Along the bottom edge of the band, Kattigan can see raw patches of skin along Azune’s ribcage where the bandages had caused irritation, pebbled patches of heat rash and long, thin stripes of friction burns. And there are some bruises, now that Kattigan can see better, smudges of burst capillaries almost indistinguishable from the rest except for the yellow-green mottling of older spots. None of it is major, but it’s all still a concern. He makes a mental note to get him a salve so it didn’t get worse as the weather warmed. He wouldn’t be able to get away from it altogether; some level of chafing was all but an eventuality in the life they led, but there were ways to help when it happened.
He moves to sit next to the kid, reaches out to carefully adjust the wool undercloth, pulling it down to peek out from underneath the leather. He tries as hard as possible not to touch skin-to-skin any longer than he has to because even if Azune trusts Kattigan, it’s an uncomfortable, vulnerable position, and Kattigan does what he can to not make it worse. He tightens the laces as quickly as he can without sacrificing care, makes sure the tension is equal top to bottom before he ties it off. “How's that? Not too tight?”

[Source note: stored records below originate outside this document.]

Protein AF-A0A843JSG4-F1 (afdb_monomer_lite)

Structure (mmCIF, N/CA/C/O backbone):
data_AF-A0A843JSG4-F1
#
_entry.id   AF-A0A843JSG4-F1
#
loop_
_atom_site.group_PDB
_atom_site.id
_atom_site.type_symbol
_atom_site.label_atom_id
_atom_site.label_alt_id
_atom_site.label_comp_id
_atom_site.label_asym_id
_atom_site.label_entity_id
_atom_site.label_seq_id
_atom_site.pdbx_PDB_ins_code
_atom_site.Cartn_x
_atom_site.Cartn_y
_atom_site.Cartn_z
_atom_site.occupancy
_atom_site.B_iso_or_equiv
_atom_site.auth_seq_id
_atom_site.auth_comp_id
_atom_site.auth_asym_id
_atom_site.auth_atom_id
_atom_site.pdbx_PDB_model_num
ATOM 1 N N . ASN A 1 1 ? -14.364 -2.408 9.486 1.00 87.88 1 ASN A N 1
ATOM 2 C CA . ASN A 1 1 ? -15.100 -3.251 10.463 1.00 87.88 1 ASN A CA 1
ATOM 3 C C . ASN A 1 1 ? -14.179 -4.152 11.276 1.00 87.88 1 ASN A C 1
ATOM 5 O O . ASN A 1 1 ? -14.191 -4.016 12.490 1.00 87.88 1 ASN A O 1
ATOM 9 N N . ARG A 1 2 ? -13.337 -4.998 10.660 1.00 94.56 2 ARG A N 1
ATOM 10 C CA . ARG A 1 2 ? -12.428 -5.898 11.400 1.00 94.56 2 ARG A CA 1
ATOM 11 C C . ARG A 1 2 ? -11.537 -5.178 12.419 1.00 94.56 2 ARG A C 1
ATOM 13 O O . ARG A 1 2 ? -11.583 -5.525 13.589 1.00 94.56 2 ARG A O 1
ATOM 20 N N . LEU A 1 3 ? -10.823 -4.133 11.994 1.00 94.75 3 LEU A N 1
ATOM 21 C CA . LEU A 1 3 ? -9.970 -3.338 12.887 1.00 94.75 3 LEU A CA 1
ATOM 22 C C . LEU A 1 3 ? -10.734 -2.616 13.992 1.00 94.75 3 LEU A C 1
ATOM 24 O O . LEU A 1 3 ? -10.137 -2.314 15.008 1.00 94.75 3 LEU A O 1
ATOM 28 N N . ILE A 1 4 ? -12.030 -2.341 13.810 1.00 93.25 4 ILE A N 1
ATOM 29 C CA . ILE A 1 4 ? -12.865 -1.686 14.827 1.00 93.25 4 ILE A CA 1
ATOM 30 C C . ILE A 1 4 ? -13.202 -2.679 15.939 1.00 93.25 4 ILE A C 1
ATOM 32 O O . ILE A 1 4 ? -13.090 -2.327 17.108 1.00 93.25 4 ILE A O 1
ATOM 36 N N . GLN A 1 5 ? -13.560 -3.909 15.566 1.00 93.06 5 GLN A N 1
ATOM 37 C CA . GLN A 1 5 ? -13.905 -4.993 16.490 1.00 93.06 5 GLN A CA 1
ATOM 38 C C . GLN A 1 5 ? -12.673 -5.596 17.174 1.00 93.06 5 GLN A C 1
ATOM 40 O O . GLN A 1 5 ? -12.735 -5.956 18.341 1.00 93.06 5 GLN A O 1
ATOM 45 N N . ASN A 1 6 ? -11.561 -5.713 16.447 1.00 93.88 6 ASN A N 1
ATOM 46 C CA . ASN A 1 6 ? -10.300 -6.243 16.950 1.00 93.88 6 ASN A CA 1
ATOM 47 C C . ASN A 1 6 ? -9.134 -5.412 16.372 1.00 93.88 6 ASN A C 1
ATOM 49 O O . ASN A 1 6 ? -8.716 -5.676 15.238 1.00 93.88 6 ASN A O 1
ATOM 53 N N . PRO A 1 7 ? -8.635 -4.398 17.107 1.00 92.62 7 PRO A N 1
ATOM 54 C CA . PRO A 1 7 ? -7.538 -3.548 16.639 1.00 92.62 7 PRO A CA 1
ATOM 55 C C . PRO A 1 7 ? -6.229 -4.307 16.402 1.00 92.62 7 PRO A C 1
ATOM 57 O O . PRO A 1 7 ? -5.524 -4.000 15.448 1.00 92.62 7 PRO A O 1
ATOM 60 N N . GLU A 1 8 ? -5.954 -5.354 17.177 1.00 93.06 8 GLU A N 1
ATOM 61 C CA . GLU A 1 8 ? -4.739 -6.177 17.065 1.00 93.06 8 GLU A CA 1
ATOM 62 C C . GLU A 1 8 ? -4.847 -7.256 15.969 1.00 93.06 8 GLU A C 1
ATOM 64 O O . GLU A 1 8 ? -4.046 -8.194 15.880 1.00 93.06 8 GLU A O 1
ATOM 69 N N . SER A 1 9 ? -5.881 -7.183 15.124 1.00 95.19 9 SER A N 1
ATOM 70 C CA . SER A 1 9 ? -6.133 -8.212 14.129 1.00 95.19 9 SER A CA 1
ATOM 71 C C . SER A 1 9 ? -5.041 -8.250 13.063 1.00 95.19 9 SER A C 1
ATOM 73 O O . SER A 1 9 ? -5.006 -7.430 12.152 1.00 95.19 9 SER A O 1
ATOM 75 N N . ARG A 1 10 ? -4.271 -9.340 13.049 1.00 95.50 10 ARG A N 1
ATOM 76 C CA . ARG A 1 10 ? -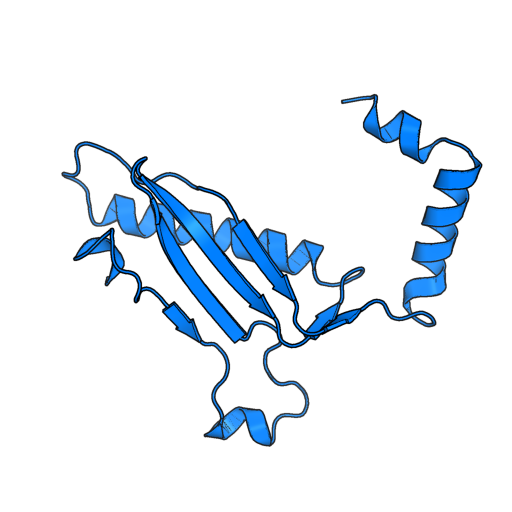3.352 -9.684 11.947 1.00 95.50 10 ARG A CA 1
ATOM 77 C C . ARG A 1 10 ? -4.053 -10.080 10.634 1.00 95.50 10 ARG A C 1
ATOM 79 O O . ARG A 1 10 ? -3.394 -10.470 9.683 1.00 95.50 10 ARG A O 1
ATOM 86 N N . ARG A 1 11 ? -5.391 -10.015 10.581 1.00 96.75 11 ARG A N 1
ATOM 87 C CA . ARG A 1 11 ? -6.234 -10.463 9.453 1.00 96.75 11 ARG A CA 1
ATOM 88 C C . ARG A 1 11 ? -6.974 -9.316 8.759 1.00 96.75 11 ARG A C 1
ATOM 90 O O . ARG A 1 11 ? -7.891 -9.566 7.978 1.00 96.75 11 ARG A O 1
ATOM 97 N N . ALA A 1 12 ? -6.648 -8.063 9.072 1.00 97.81 12 ALA A N 1
ATOM 98 C CA . ALA A 1 12 ? -7.155 -6.899 8.347 1.00 97.81 12 ALA A CA 1
ATOM 99 C C . ALA A 1 12 ? -6.404 -6.741 7.019 1.00 97.81 12 ALA A C 1
ATOM 101 O O . ALA A 1 12 ? -5.562 -5.867 6.861 1.00 97.81 12 ALA A O 1
ATOM 102 N N . ILE A 1 13 ? -6.701 -7.655 6.099 1.00 97.81 13 ILE A N 1
ATOM 103 C CA . ILE A 1 13 ? -6.060 -7.788 4.795 1.00 97.81 13 ILE A CA 1
ATOM 104 C C . ILE A 1 13 ? -7.127 -7.599 3.717 1.00 97.81 13 ILE A C 1
ATOM 106 O O . ILE A 1 13 ? -8.243 -8.105 3.853 1.00 97.81 13 ILE A O 1
ATOM 110 N N . SER A 1 14 ? -6.766 -6.889 2.656 1.00 97.38 14 SER A N 1
ATOM 111 C CA . SER A 1 14 ? -7.509 -6.799 1.405 1.00 97.38 14 SER A CA 1
ATOM 112 C C . SER A 1 14 ? -6.612 -7.255 0.265 1.00 97.38 14 SER A C 1
ATOM 114 O O . SER A 1 14 ? -5.420 -6.952 0.257 1.00 97.38 14 SER A O 1
ATOM 116 N N . ILE A 1 15 ? -7.194 -7.956 -0.700 1.00 97.62 15 ILE A N 1
ATOM 117 C CA . ILE A 1 15 ? -6.524 -8.345 -1.939 1.00 97.62 15 ILE A CA 1
ATOM 118 C C . ILE A 1 15 ? -7.241 -7.702 -3.116 1.00 97.62 15 ILE A C 1
ATOM 120 O O . ILE A 1 15 ? -8.454 -7.499 -3.075 1.00 97.62 15 ILE A O 1
ATOM 124 N N . THR A 1 16 ? -6.477 -7.362 -4.138 1.00 96.75 16 THR A N 1
ATOM 125 C CA . THR A 1 16 ? -6.973 -6.829 -5.415 1.00 96.75 16 THR A CA 1
ATOM 126 C C . THR A 1 16 ? -6.949 -7.890 -6.504 1.00 96.75 16 THR A C 1
ATOM 128 O O . THR A 1 16 ? -7.755 -7.815 -7.418 1.00 96.75 16 THR A O 1
ATOM 131 N N . TRP A 1 17 ? -6.061 -8.883 -6.389 1.00 94.56 17 TRP A N 1
ATOM 132 C CA . TRP A 1 17 ? -5.983 -10.001 -7.322 1.00 94.56 17 TRP A CA 1
ATOM 133 C C . TRP A 1 17 ? -7.198 -10.921 -7.190 1.00 94.56 17 TRP A C 1
ATOM 135 O O . TRP A 1 17 ? -7.435 -11.513 -6.131 1.00 94.56 17 TRP A O 1
ATOM 145 N N . PHE A 1 18 ? -7.928 -11.084 -8.285 1.00 95.50 18 PHE A N 1
ATOM 146 C CA . PHE A 1 18 ? -9.054 -11.988 -8.414 1.00 95.50 18 PHE A CA 1
ATOM 147 C C . PHE A 1 18 ? -8.804 -12.987 -9.557 1.00 95.50 18 PHE A C 1
ATOM 149 O O . PHE A 1 18 ? -9.100 -12.690 -10.714 1.00 95.50 18 PHE A O 1
ATOM 156 N N . PRO A 1 19 ? -8.310 -14.209 -9.256 1.00 94.19 19 PRO A N 1
ATOM 157 C CA . PRO A 1 19 ? -7.830 -15.152 -10.272 1.00 94.19 19 PRO A CA 1
ATOM 158 C C . PRO A 1 19 ? -8.823 -15.457 -11.398 1.00 94.19 19 PRO A C 1
ATOM 160 O O . PRO A 1 19 ? -8.421 -15.635 -12.540 1.00 94.19 19 PRO A O 1
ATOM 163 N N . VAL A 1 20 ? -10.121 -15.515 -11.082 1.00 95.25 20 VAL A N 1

Azune looks down at his own chest, frowning in consideration. “Can it be tighter?”
Kattigan nudges the him off the cot and nods pointedly towards the mirror in the corner of the tent, “Go look first.”
The kid sidles up to it anxiously, so obviously dreading what he’ll find. It takes a moment for him to get comfortable with the sight, but Kattigan sees when the tension starts to bleed out of him, when his shoulders start to drop as he keeps looking at himself, turning from side to side to see from different angles. Smooths a hand down the barely-there swell of his chest beneath the tightened leather, nothing about it out of the ordinary for a teenage boy. The kid glances back at him with the smallest of smiles, and he can’t help but mirror it.

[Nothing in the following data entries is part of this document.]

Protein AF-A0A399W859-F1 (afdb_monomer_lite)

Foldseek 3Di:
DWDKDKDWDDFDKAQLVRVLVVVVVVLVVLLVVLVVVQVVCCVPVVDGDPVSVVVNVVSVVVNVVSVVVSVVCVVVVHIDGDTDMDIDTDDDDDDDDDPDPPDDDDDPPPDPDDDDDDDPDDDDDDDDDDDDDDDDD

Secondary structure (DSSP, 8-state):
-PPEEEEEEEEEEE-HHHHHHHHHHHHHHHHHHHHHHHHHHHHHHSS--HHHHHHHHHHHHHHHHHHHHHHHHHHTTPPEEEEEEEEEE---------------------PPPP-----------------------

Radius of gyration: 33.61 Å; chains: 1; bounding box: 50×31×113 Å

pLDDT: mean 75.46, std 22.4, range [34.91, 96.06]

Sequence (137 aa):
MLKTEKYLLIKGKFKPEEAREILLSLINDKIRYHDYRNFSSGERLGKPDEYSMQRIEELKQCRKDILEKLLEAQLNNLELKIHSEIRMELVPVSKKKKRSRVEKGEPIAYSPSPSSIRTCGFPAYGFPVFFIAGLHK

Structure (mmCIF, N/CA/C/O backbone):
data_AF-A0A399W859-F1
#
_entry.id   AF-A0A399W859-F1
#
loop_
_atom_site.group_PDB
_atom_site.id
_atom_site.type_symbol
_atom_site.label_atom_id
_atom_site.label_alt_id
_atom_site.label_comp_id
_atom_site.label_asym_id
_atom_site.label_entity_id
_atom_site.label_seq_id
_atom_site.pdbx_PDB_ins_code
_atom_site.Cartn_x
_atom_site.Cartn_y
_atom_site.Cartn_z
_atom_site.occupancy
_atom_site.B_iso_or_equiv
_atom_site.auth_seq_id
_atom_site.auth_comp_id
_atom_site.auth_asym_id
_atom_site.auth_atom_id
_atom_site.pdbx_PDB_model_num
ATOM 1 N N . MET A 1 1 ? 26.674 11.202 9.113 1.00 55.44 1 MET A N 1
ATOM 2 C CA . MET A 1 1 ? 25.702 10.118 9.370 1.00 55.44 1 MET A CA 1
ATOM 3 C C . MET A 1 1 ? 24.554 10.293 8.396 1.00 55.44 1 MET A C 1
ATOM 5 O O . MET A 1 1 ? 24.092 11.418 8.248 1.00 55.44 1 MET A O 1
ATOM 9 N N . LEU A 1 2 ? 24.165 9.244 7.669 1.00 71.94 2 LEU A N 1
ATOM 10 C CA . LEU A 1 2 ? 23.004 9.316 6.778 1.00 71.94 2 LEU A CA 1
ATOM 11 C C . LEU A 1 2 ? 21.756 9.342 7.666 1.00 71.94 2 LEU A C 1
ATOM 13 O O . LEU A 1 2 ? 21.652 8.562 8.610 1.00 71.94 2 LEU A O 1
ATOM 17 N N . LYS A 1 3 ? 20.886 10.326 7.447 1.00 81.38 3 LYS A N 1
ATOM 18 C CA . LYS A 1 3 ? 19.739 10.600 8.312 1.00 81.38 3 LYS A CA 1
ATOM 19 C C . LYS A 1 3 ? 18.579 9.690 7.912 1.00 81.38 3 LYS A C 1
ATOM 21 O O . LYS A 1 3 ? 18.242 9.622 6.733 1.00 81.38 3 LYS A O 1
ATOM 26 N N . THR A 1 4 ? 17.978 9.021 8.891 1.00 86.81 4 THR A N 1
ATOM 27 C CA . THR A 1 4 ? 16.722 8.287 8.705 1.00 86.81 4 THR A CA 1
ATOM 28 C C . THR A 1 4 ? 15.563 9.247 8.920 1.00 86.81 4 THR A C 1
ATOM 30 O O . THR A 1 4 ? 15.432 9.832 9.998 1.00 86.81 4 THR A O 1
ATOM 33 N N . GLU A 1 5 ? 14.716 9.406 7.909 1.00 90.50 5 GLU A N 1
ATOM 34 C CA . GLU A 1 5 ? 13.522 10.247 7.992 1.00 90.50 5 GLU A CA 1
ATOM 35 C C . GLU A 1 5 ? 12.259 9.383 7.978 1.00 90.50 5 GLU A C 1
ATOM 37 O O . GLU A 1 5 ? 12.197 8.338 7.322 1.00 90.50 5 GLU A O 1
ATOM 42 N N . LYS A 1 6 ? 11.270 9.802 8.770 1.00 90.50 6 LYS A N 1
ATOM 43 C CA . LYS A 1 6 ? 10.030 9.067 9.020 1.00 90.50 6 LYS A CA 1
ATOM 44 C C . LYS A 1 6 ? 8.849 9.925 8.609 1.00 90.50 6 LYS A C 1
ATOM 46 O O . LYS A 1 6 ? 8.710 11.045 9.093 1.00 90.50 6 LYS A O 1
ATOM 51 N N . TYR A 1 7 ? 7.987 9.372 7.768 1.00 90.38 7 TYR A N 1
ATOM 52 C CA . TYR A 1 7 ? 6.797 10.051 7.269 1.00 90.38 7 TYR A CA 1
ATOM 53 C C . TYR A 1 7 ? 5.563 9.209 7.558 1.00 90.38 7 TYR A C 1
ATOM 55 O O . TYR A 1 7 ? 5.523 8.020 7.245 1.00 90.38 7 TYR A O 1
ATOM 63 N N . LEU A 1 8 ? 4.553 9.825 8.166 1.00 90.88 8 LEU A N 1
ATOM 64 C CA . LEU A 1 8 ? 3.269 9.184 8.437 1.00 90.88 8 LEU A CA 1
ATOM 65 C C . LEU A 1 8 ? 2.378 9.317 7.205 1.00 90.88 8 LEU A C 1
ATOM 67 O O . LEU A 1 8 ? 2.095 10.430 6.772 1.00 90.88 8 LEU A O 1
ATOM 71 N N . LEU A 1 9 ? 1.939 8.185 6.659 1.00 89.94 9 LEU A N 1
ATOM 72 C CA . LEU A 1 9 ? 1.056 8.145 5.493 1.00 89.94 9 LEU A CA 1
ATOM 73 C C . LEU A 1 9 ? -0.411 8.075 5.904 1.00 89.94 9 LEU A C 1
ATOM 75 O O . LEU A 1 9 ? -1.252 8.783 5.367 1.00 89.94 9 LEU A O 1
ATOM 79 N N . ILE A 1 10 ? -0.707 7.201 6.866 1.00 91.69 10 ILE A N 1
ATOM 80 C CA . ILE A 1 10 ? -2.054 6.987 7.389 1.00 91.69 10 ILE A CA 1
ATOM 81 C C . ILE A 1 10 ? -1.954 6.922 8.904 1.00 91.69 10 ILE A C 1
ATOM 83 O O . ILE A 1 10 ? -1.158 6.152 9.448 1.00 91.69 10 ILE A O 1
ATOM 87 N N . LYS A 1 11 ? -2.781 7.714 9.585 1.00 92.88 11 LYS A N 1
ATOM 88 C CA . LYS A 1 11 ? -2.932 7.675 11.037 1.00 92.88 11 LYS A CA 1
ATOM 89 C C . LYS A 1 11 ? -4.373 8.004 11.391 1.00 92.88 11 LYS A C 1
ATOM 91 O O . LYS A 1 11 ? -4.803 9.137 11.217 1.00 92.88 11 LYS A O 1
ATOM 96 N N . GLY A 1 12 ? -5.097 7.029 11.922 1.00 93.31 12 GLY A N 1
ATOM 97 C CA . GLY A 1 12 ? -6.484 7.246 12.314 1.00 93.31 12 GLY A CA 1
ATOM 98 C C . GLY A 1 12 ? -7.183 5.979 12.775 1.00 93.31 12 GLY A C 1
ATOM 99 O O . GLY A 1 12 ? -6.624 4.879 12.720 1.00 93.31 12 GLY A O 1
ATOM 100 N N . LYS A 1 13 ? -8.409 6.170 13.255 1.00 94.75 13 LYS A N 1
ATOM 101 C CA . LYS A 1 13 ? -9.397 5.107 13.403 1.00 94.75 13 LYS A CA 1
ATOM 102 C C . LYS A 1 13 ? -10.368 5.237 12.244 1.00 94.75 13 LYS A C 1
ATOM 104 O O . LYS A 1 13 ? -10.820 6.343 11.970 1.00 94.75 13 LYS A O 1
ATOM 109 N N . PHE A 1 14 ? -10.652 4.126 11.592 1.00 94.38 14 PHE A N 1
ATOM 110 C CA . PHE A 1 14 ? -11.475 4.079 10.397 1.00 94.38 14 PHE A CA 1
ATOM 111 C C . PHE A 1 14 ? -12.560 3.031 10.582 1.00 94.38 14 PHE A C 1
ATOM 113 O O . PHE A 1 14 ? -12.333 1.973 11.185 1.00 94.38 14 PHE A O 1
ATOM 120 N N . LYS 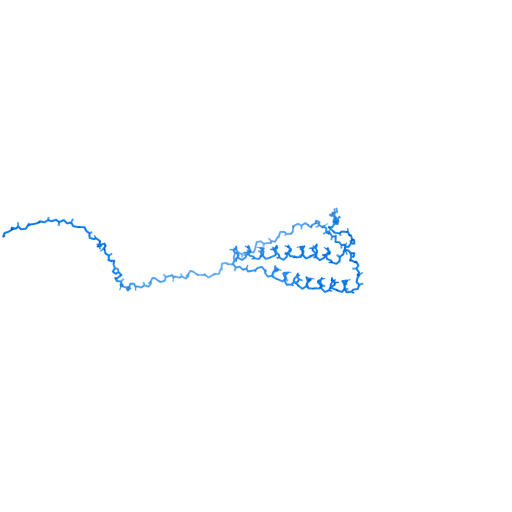A 1 15 ? -13.735 3.312 10.023 1.00 94.69 15 LYS A N 1
ATOM 121 C CA . LYS A 1 15 ? -14.762 2.282 9.869 1.00 94.69 15 LYS A CA 1
ATOM 122 C C . LYS A 1 15 ? -14.275 1.237 8.860 1.00 94.69 15 LYS A C 1
ATOM 124 O O . LYS A 1 15 ? -13.495 1.585 7.974 1.00 94.69 15 LYS A O 1
ATOM 129 N N . PRO A 1 16 ? -14.736 -0.020 8.936 1.00 93.69 16 PRO A N 1
ATOM 130 C CA . PRO A 1 16 ? -14.294 -1.052 8.001 1.00 93.69 16 PRO A CA 1
ATOM 131 C C . PRO A 1 16 ? -14.494 -0.693 6.521 1.00 93.69 16 PRO A C 1
ATOM 133 O O . PRO A 1 16 ? -13.646 -1.012 5.694 1.00 93.69 16 PRO A O 1
ATOM 136 N N . GLU A 1 17 ? -15.572 0.014 6.179 1.00 92.81 17 GLU A N 1
ATOM 137 C CA . GLU A 1 17 ? -15.841 0.471 4.806 1.00 92.81 17 GLU A CA 1
ATOM 138 C C . GLU A 1 17 ? -14.829 1.522 4.331 1.00 92.81 17 GLU A C 1
ATOM 140 O O . GLU A 1 17 ? -14.268 1.402 3.245 1.00 92.81 17 GLU A O 1
ATOM 145 N N . GLU A 1 18 ? -14.530 2.504 5.178 1.00 92.75 18 GLU A N 1
ATOM 146 C CA . GLU A 1 18 ? -13.556 3.561 4.891 1.00 92.75 18 GLU A CA 1
ATOM 147 C C . GLU A 1 18 ? -12.125 3.000 4.825 1.00 92.75 18 GLU A C 1
ATOM 149 O O . GLU A 1 18 ? -11.364 3.274 3.896 1.00 92.75 18 GLU A O 1
ATOM 154 N N . ALA A 1 19 ? -11.773 2.126 5.773 1.00 94.06 19 ALA A N 1
ATOM 1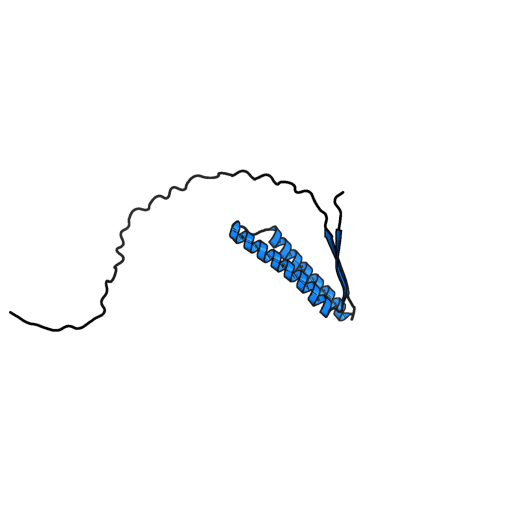55 C CA . ALA A 1 19 ? -10.507 1.401 5.783 1.00 94.06 19 ALA A CA 1
ATOM 156 C C . ALA A 1 19 ? -10.317 0.572 4.507 1.00 94.06 19 ALA A C 1
ATOM 158 O O . ALA A 1 19 ? -9.217 0.531 3.951 1.00 94.06 19 ALA A O 1
ATOM 159 N N . ARG A 1 20 ? -11.386 -0.078 4.031 1.00 94.31 20 ARG A N 1
ATOM 160 C CA . ARG A 1 20 ? -11.377 -0.859 2.795 1.00 94.31 20 ARG A CA 1
ATOM 161 C C . ARG A 1 20 ? -11.012 0.006 1.599 1.00 94.31 20 ARG A C 1
ATOM 163 O O . ARG A 1 20 ? -10.151 -0.394 0.822 1.00 94.31 20 ARG A O 1
ATOM 170 N N . GLU A 1 21 ? -11.648 1.160 1.446 1.00 94.00 21 GLU A N 1
ATOM 171 C CA . GLU A 1 21 ? -11.391 2.060 0.322 1.00 94.00 21 GLU A CA 1
ATOM 172 C C . GLU A 1 21 ? -9.932 2.530 0.304 1.00 94.00 21 GLU A C 1
ATOM 174 O O . GLU A 1 21 ? -9.231 2.348 -0.695 1.00 94.00 21 GLU A O 1
ATOM 179 N N . ILE A 1 22 ? -9.439 3.029 1.442 1.00 93.81 22 ILE A N 1
ATOM 180 C CA . ILE A 1 22 ? -8.072 3.548 1.573 1.00 93.81 22 ILE A CA 1
ATOM 181 C C . ILE A 1 22 ? -7.035 2.445 1.305 1.00 93.81 22 ILE A C 1
ATOM 183 O O . ILE A 1 22 ? -6.118 2.628 0.500 1.00 93.81 22 ILE A O 1
ATOM 187 N N . LEU A 1 23 ? -7.163 1.286 1.963 1.00 93.69 23 LEU A N 1
ATOM 188 C CA . LEU A 1 23 ? -6.175 0.208 1.860 1.00 93.69 23 LEU A CA 1
ATOM 189 C C . LEU A 1 23 ? -6.179 -0.453 0.480 1.00 93.69 23 LEU A C 1
ATOM 191 O O . LEU A 1 23 ? -5.110 -0.712 -0.079 1.00 93.69 23 LEU A O 1
ATOM 195 N N . LEU A 1 24 ? -7.360 -0.716 -0.091 1.00 93.94 24 LEU A N 1
ATOM 196 C CA . LEU A 1 24 ? -7.446 -1.324 -1.418 1.00 93.94 24 LEU A CA 1
ATOM 197 C C . LEU A 1 24 ? -6.932 -0.383 -2.500 1.00 93.94 24 LEU A C 1
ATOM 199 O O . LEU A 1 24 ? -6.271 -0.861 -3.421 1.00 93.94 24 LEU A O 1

Watching Azune relax by increments has Kattigan’s adrenaline rush kicking down increments to match. He doesn’t fight the exhaustion as it sets back in, just watches the kid look in the mirror and leans into the waves until he’s laid out sideways on the cot.
He pulls his legs up close and a little fetal, head pillowed on his arm, and watches as Azune tucks the ends of the laces under the leather. He’s fading quickly, tired enough that when Azune comes to free his shirt from where it’s trapped beneath Kattigan by his cot-stealing sprawl, he simply doesn’t have the energy to care enough to move. “Gonna go break it in? I’m taking the bandages, by the way, linen’s great for char cloth.”
Azune pulls on his shirt and nods affirmatively. "Haven't eaten yet." Sits on the edge of the cot to pull on his boots, lower back pressed against Kattigan’s shins. Laces them quickly but slows as he ties them off. “Hey, Katt?”
“Hey, Az,” Kattigan hums tiredly.
“Thank you.”
He jostles the kid with his leg, a hard bump of his shin against Azune’s back that does little else but make him huff out a laugh. “What’d I say about thanking people for decency?”
“I know. Hey, Katt.”
“What.”
“Thank you.”
“Yeah, alright, you’re welcome. Don’t mention it.”